Staff Opinion: Athletes not only deserve to be heard, they need to be heard

By Nick Pisani | April 4, 2018 10:00am

_MG_5955
by Annika Gordon / The Beacon

Even though we are only four months in, 2018 has already been a sports fan’s dream. During these last few months we’ve seen an exhilarating Super Bowl game finish with more than 70 points, a March Madness that hasn’t failed to entertain, a Winter Olympics that expanded upon what we thought was humanly possible, and countless developments in the NBA as the season nears playoffs.

With all the major sporting events taking place this year, arguably the best performances are yet to come. For fans of America’s pastime baseball, the season is just getting started, and lovers of the beautiful game are preparing to lose sleep with the World Cup being less than 80 days away.

Russia is hosting the World Cup this summer and has allotted a budget of $10 billion to host the world’s most viewed sporting event. Every player on the winning team of this year’s Super Bowl was awarded an extra $112,000. March Madness, which is currently approaching the Final Four stage, typically produces around $900 million for the NCAA. Yet despite all the money being generated by athletes around the world, it appears their opinions are still worthless.
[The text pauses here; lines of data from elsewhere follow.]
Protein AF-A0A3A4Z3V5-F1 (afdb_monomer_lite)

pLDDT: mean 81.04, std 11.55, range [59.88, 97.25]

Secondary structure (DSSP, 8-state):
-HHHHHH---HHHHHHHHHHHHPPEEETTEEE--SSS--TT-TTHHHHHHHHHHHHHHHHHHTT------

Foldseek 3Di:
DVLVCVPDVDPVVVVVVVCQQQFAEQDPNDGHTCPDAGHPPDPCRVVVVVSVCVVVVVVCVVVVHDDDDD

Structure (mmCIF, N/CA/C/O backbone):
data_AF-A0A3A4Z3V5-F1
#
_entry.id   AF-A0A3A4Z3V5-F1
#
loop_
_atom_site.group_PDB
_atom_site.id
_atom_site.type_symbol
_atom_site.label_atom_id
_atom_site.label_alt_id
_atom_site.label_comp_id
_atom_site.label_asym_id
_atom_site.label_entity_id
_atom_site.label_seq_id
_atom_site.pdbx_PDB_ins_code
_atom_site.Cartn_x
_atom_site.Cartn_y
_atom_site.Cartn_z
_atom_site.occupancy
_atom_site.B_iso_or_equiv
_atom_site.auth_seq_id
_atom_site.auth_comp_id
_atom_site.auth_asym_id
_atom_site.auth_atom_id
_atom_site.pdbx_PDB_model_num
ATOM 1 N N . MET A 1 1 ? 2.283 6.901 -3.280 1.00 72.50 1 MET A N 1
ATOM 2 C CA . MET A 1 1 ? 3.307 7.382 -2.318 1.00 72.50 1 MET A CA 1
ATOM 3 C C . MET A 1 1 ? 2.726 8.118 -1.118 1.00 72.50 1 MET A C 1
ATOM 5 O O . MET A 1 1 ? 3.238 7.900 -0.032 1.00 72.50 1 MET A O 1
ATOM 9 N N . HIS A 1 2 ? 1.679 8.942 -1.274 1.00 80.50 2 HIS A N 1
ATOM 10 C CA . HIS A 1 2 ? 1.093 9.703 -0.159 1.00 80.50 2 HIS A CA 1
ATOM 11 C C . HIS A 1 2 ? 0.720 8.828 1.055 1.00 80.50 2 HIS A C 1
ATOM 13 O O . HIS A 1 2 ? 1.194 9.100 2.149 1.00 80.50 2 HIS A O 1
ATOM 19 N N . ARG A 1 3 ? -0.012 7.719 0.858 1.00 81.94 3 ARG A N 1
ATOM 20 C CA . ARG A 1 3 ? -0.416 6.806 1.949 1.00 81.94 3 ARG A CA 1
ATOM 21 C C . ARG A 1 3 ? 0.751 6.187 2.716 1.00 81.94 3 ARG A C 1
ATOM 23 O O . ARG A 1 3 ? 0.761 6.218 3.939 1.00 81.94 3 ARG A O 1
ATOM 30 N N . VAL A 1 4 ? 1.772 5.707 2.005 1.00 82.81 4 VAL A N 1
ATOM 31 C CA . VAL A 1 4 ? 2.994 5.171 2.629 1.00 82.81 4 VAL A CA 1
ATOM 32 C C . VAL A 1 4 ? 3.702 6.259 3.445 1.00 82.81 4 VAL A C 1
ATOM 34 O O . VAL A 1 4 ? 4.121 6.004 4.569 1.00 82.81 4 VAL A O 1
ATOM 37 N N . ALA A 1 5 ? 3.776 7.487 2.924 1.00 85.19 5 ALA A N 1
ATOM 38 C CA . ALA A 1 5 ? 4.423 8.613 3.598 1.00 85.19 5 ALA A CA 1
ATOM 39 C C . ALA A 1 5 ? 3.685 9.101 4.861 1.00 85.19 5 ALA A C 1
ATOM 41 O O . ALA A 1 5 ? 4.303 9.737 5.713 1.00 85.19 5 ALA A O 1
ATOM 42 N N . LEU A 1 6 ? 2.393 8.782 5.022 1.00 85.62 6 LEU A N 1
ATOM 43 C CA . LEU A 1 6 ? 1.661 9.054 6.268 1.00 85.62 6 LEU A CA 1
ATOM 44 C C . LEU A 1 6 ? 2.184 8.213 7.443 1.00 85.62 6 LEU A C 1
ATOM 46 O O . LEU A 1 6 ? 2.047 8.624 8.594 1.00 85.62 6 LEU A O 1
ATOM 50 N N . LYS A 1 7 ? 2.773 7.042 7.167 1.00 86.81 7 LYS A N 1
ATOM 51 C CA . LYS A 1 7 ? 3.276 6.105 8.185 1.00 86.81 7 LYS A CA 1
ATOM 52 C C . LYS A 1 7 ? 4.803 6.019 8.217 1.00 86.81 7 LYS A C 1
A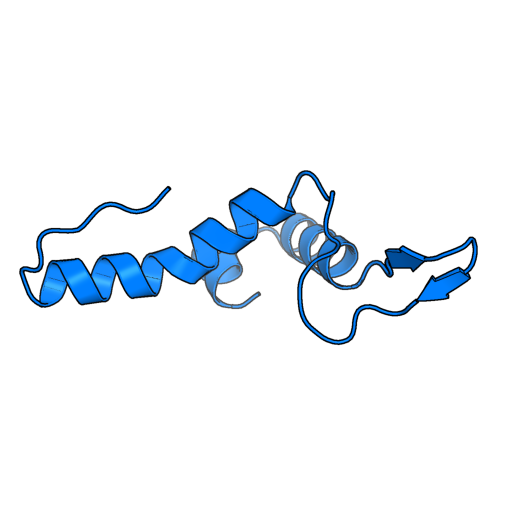TOM 54 O O . LYS A 1 7 ? 5.382 5.917 9.291 1.00 86.81 7 LYS A O 1
ATOM 59 N N . VAL A 1 8 ? 5.462 6.105 7.064 1.00 88.88 8 VAL A N 1
ATOM 60 C CA . VAL A 1 8 ? 6.923 6.029 6.930 1.00 88.88 8 VAL A CA 1
ATOM 61 C C . VAL A 1 8 ? 7.478 7.418 6.628 1.00 88.88 8 VAL A C 1
ATOM 63 O O . VAL A 1 8 ? 7.218 7.968 5.562 1.00 88.88 8 VAL A O 1
ATOM 66 N N . ARG A 1 9 ? 8.271 7.979 7.550 1.00 90.88 9 ARG A N 1
ATOM 67 C CA . ARG A 1 9 ? 8.900 9.309 7.390 1.00 90.88 9 ARG A CA 1
ATOM 68 C C . ARG A 1 9 ? 10.304 9.268 6.783 1.00 90.88 9 ARG A C 1
ATOM 70 O O . ARG A 1 9 ? 10.815 10.307 6.367 1.00 90.88 9 ARG A O 1
ATOM 77 N N . ASP A 1 10 ? 10.923 8.091 6.719 1.00 94.25 10 ASP A N 1
ATOM 78 C CA . ASP A 1 10 ? 12.268 7.931 6.169 1.00 94.25 10 ASP A CA 1
ATOM 79 C C . ASP A 1 10 ? 12.287 8.225 4.658 1.00 94.25 10 ASP A C 1
ATOM 81 O O . ASP A 1 10 ? 11.718 7.505 3.829 1.00 94.25 10 ASP A O 1
ATOM 85 N N . LYS A 1 11 ? 12.990 9.301 4.290 1.00 90.06 11 LYS A N 1
ATOM 86 C CA . LYS A 1 11 ? 13.115 9.774 2.907 1.00 90.06 11 LYS A CA 1
ATOM 87 C C . LYS A 1 11 ? 13.895 8.809 2.009 1.00 90.06 11 LYS A C 1
ATOM 89 O O . LYS A 1 11 ? 13.675 8.827 0.796 1.00 90.06 11 LYS A O 1
ATOM 94 N N . HIS A 1 12 ? 14.801 7.999 2.549 1.00 91.88 12 HIS A N 1
ATOM 95 C CA . HIS A 1 12 ? 15.560 7.002 1.793 1.00 91.88 12 HIS A CA 1
ATOM 96 C C . HIS A 1 12 ? 14.672 5.817 1.432 1.00 91.88 12 HIS A C 1
ATOM 98 O O . HIS A 1 12 ? 14.607 5.443 0.259 1.00 91.88 12 HIS A O 1
ATOM 104 N N . VAL A 1 13 ? 13.907 5.308 2.400 1.00 88.56 13 VAL A N 1
ATOM 105 C CA . VAL A 1 13 ? 12.942 4.221 2.181 1.00 88.56 13 VAL A CA 1
ATOM 106 C C . VAL A 1 13 ? 11.869 4.644 1.178 1.00 88.56 13 VAL A C 1
ATOM 108 O O . VAL A 1 13 ? 11.625 3.942 0.197 1.00 88.56 13 VAL A O 1
ATOM 111 N N . LEU A 1 14 ? 11.285 5.836 1.339 1.00 88.25 14 LEU A N 1
ATOM 112 C CA . LEU A 1 14 ? 10.293 6.356 0.392 1.00 88.25 14 LEU A CA 1
ATOM 113 C C . LEU A 1 14 ? 10.863 6.495 -1.027 1.00 88.25 14 LEU A C 1
ATOM 115 O O . LEU A 1 14 ? 10.187 6.188 -2.013 1.00 88.25 14 LEU A O 1
ATOM 119 N N . ARG A 1 15 ? 12.120 6.930 -1.154 1.00 87.88 15 ARG A N 1
ATOM 120 C CA . ARG A 1 15 ? 12.793 7.036 -2.453 1.00 87.88 15 ARG A CA 1
ATOM 121 C C . ARG A 1 15 ? 13.026 5.667 -3.076 1.00 87.88 15 ARG A C 1
ATOM 123 O O . ARG A 1 15 ? 12.827 5.529 -4.282 1.00 87.88 15 ARG A O 1
ATOM 130 N N . LEU A 1 16 ? 13.413 4.678 -2.273 1.00 86.44 16 LEU A N 1
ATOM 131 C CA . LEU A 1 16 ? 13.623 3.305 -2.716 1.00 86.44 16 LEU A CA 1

Just last month, Fox News host Laura Ingraham told NBA All Star Lebron James to “shut up and dribble.” The remark was made on live television in response to an ESPN interview featuring Lebron James and Kevin Durant during which James discussed topics of political importance and criticized President Trump.
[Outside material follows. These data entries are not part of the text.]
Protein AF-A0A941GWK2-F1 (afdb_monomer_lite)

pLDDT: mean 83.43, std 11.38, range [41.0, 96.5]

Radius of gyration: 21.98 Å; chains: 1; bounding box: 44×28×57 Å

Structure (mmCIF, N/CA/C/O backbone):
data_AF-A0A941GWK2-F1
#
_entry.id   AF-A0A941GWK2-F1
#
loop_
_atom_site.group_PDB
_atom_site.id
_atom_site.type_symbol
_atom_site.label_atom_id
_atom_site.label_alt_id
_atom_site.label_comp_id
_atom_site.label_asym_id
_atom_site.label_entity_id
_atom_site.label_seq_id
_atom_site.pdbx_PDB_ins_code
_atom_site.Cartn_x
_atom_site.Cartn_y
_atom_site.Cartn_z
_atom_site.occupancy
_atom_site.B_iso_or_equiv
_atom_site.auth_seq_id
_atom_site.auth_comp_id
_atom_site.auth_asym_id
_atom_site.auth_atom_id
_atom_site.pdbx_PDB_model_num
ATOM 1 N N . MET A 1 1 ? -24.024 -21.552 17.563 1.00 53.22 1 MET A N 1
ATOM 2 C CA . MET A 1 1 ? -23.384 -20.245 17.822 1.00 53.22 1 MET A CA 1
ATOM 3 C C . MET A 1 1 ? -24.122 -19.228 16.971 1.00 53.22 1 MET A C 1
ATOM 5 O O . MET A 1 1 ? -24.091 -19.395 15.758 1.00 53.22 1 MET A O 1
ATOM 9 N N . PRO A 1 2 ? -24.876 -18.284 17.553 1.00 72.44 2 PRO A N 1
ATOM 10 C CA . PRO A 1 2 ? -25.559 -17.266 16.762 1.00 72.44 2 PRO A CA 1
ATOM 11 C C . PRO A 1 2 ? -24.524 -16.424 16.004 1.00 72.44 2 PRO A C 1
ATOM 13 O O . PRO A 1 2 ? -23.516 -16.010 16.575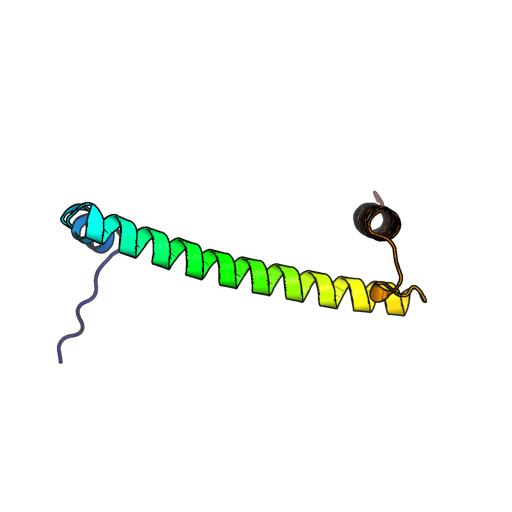 1.00 72.44 2 PRO A O 1
ATOM 16 N N . THR A 1 3 ? -24.749 -16.223 14.709 1.00 75.31 3 THR A N 1
ATOM 17 C CA . THR A 1 3 ? -23.887 -15.410 13.848 1.00 75.31 3 THR A CA 1
ATOM 18 C C . THR A 1 3 ? -24.314 -13.957 13.998 1.00 75.31 3 THR A C 1
ATOM 20 O O . THR A 1 3 ? -25.446 -13.601 13.672 1.00 75.31 3 THR A O 1
ATOM 23 N N . LEU A 1 4 ? -23.433 -13.117 14.538 1.00 82.50 4 LEU A N 1
ATOM 24 C CA . LEU A 1 4 ? -23.681 -11.683 14.606 1.00 82.50 4 LEU A CA 1
ATOM 25 C C . LEU A 1 4 ? -23.444 -11.093 13.214 1.00 82.50 4 LEU A C 1
ATOM 27 O O . LEU A 1 4 ? -22.323 -11.127 12.711 1.00 82.50 4 LEU A O 1
ATOM 31 N N . THR A 1 5 ? -24.501 -10.569 12.598 1.00 85.88 5 THR A N 1
ATOM 32 C CA . THR A 1 5 ? -24.411 -9.881 11.305 1.00 85.88 5 THR A CA 1
ATOM 33 C C . THR A 1 5 ? -24.465 -8.388 11.579 1.00 85.88 5 THR A C 1
ATOM 35 O O . THR A 1 5 ? -25.484 -7.897 12.059 1.00 85.88 5 THR A O 1
ATOM 38 N N . LEU A 1 6 ? -23.360 -7.689 11.331 1.00 90.12 6 LEU A N 1
ATOM 39 C CA . LEU A 1 6 ? -23.280 -6.236 11.461 1.00 90.12 6 LEU A CA 1
ATOM 40 C C . LEU A 1 6 ? -23.340 -5.609 10.073 1.00 90.12 6 LEU A C 1
ATOM 42 O O . LEU A 1 6 ? -22.690 -6.095 9.145 1.00 90.12 6 LEU A O 1
ATOM 46 N N . ASN A 1 7 ? -24.112 -4.536 9.938 1.00 92.12 7 ASN A N 1
ATOM 47 C CA . ASN A 1 7 ? -24.074 -3.695 8.749 1.00 92.12 7 ASN A CA 1
ATOM 48 C C . ASN A 1 7 ? -22.925 -2.673 8.841 1.00 92.12 7 ASN A C 1
ATOM 50 O O . ASN A 1 7 ? -22.286 -2.514 9.883 1.00 92.12 7 ASN A O 1
ATOM 54 N N . GLU A 1 8 ? -22.653 -1.986 7.735 1.00 91.38 8 GLU A N 1
ATOM 55 C CA . GLU A 1 8 ? -21.561 -1.014 7.643 1.00 91.38 8 GLU A CA 1
ATOM 56 C C . GLU A 1 8 ? -21.687 0.110 8.685 1.00 91.38 8 GLU A C 1
ATOM 58 O O . GLU A 1 8 ? -20.733 0.393 9.409 1.00 91.38 8 GLU A O 1
ATOM 63 N N . GLU A 1 9 ? -22.879 0.688 8.838 1.00 93.62 9 GLU A N 1
ATOM 64 C CA . GLU A 1 9 ? -23.145 1.772 9.795 1.00 93.62 9 GLU A CA 1
ATOM 65 C C . GLU A 1 9 ? -22.869 1.351 11.246 1.00 93.62 9 GLU A C 1
ATOM 67 O O . GLU A 1 9 ? -22.292 2.111 12.030 1.00 93.62 9 GLU A O 1
ATOM 72 N N . GLN A 1 10 ? -23.228 0.118 11.606 1.00 93.94 10 GLN A N 1
ATOM 73 C CA . GLN A 1 10 ? -22.967 -0.457 12.924 1.00 93.94 10 GLN A CA 1
ATOM 74 C C . GLN A 1 10 ? -21.467 -0.641 13.162 1.00 93.94 10 GLN A C 1
ATOM 76 O O . GLN A 1 10 ? -20.988 -0.361 14.258 1.00 93.94 10 GLN A O 1
ATOM 81 N N . VAL A 1 11 ? -20.708 -1.057 12.145 1.00 93.12 11 VAL A N 1
ATOM 82 C CA . VAL A 1 11 ? -19.246 -1.186 12.248 1.00 93.12 11 VAL A CA 1
ATOM 83 C C . VAL A 1 11 ? -18.593 0.181 12.463 1.00 93.12 11 VAL A C 1
ATOM 85 O O . VAL A 1 11 ? -17.772 0.323 13.368 1.00 93.12 11 VAL A O 1
ATOM 88 N N . PHE A 1 12 ? -18.986 1.206 11.703 1.00 93.25 12 PHE A N 1
ATOM 89 C CA . PHE A 1 12 ? -18.454 2.561 11.888 1.00 93.25 12 PHE A CA 1
ATOM 90 C C . PHE A 1 12 ? -18.810 3.154 13.250 1.00 93.25 12 PHE A C 1
ATOM 92 O O . PHE A 1 12 ? -17.946 3.734 13.907 1.00 93.25 12 PHE A O 1
ATOM 99 N N . SER A 1 13 ? -20.045 2.952 13.708 1.00 93.75 13 SER A N 1
ATOM 100 C CA . SER A 1 13 ? -20.484 3.405 15.032 1.00 93.75 13 SER A CA 1
ATOM 101 C C . SER A 1 13 ? -19.643 2.784 16.150 1.00 93.75 13 SER A C 1
ATOM 103 O O . SER A 1 13 ? -19.291 3.467 17.108 1.00 93.75 13 SER A O 1
ATOM 105 N N . LEU A 1 14 ? -19.267 1.506 16.019 1.00 94.19 14 LEU A N 1
ATOM 106 C CA . LEU A 1 14 ? -18.387 0.839 16.981 1.00 94.19 14 LEU A CA 1
ATOM 107 C C . LEU A 1 14 ? -16.970 1.418 16.958 1.00 94.19 14 LEU A C 1
ATOM 109 O O . LEU A 1 14 ? -16.391 1.634 18.017 1.00 94.19 14 LEU A O 1
ATOM 113 N N . ILE A 1 15 ? -16.422 1.709 15.775 1.00 93.62 15 ILE A N 1
ATOM 114 C CA . ILE A 1 15 ? -15.085 2.309 15.643 1.00 93.62 15 ILE A CA 1
ATOM 115 C C . ILE A 1 15 ? -15.049 3.702 16.287 1.00 93.62 15 ILE A C 1
ATOM 117 O O . ILE A 1 15 ? -14.099 4.026 16.997 1.00 93.62 15 ILE A O 1
ATOM 121 N N . GLN A 1 16 ? -16.099 4.506 16.100 1.00 93.50 16 GLN A N 1
ATOM 122 C CA . GLN A 1 16 ? -16.200 5.849 16.685 1.00 93.50 16 GLN A CA 1
ATOM 123 C C . GLN A 1 16 ? -16.224 5.851 18.219 1.00 93.50 16 GLN A C 1
ATOM 125 O O . GLN A 1 16 ? -15.811 6.833 18.830 1.00 93.50 16 GLN A O 1
ATOM 130 N N . GLN A 1 17 ? -16.683 4.766 18.845 1.00 95.06 17 GLN A N 1
ATOM 131 C CA . GLN A 1 17 ? -16.723 4.625 20.305 1.00 95.06 17 GLN A CA 1
ATOM 132 C C . GLN A 1 17 ? -15.370 4.238 20.920 1.00 95.06 17 GLN A C 1
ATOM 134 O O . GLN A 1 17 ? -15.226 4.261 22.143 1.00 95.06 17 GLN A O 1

Since Lebron James is one of the greatest basketball players to ever play the game and one of the biggest celebrities in our country, it wasn’t long before the interview became viral and backlash came flooding back to Ingraham. Not only is Ingraham’s statement despicable for its unproductive malice, it is also simply bereft of intelligent thought.

Ingraham argues that celebrities who are paid millions just to dribble a ball should not be complaining about the country they live in. The statement stereotypes athletes as mindless jocks who have pushed their physical limits rather than their mental abilities and are therefore too incompetent to voice political opinions.

The simple fact that Lebron James is a citizen of the United States is reason enough for him to voice whatever opinion he pleases, just as Ingraham does on her “news” show. James is a role model to millions of kids around the world and wouldn’t be a very good one if he weren’t allowed to talk. 

Furthermore, Ingraham’s complaint that James’ hefty salary renders him too entitled to complain means she too has no place to talk. If Lebron James, who worked his way from the inner city of Akron, Ohio to become the head coach of the Cleveland Cavaliers, cannot voice his opinions on America’s problems because he makes millions, then why should Laura Ingraham, who grew up in one of Connecticut’s wealthiest neighborhoods, be allowed to talk when she too makes millions?

The idea of athletics bearing little importance to society and athletes being unqualified to talk about real world issues is ridiculous. Athletics have been around for as long as humans have had free time. 

The first Olympics were held after the Battle of Marathon (the name is not a coincidence) in ancient Greece, whereas Ingraham’s profession of journalism didn’t appear until the first newspaper was published in 1605 AD. I find it astonishing Ingraham can even call herself a serious reporter and a conservative since she is criticizing an American citizen for practicing their First Amendment right.

"It's always unwise to seek political advice from someone who gets paid $100 million a year to bounce a ball," Ingraham said, implying sports have little relevance to our modern world in comparison to the constantly evolving field of political journalism. Last year, Fox News boasted profits of $1.4 billion within a three-month period. That’s a pretty big sum of money and appears to make Ingraham’s job look much more valuable to society. It might even bolster the idea that she has some right in telling Lebron James to “shut up.” However, compare that to the $2.7 billion profit the 2014 World Cup produced in the span of a month, and ask yourself once again if sports are truly irrelevant.

Athletes should never shut up, because their voices are powerful. At the beginning of March, Toronto Raptors’ star and MVP candidate, DeMar DeRozan, opened up about his struggles with depression and it brought on a national discussion about mental health. Jackie Robinson and Muhammad Ali did not abide by pathetic remarks like “shut up and box” or “shut up and bat.”

The importance of athletes speaking up is not just an American issue. If you are still truly in doubt about the immense influence athletes can catalyze, then read about Didier Drogba, one of the greatest strikers to ever play soccer. 

For five years, a civil war had ravaged the Ivory Coast, his native country. In 2005, Drogba led the Ivory Coast to qualify for the 2006 World Cup. After one of the qualifying games, Drogba went on national television and begged the warring factions within his native country to stop fighting. Drogba was not told to “shut up and dribble.” Instead, a week passed, the fighting stopped, and just like that, an athlete had used his voice to stop a civil war.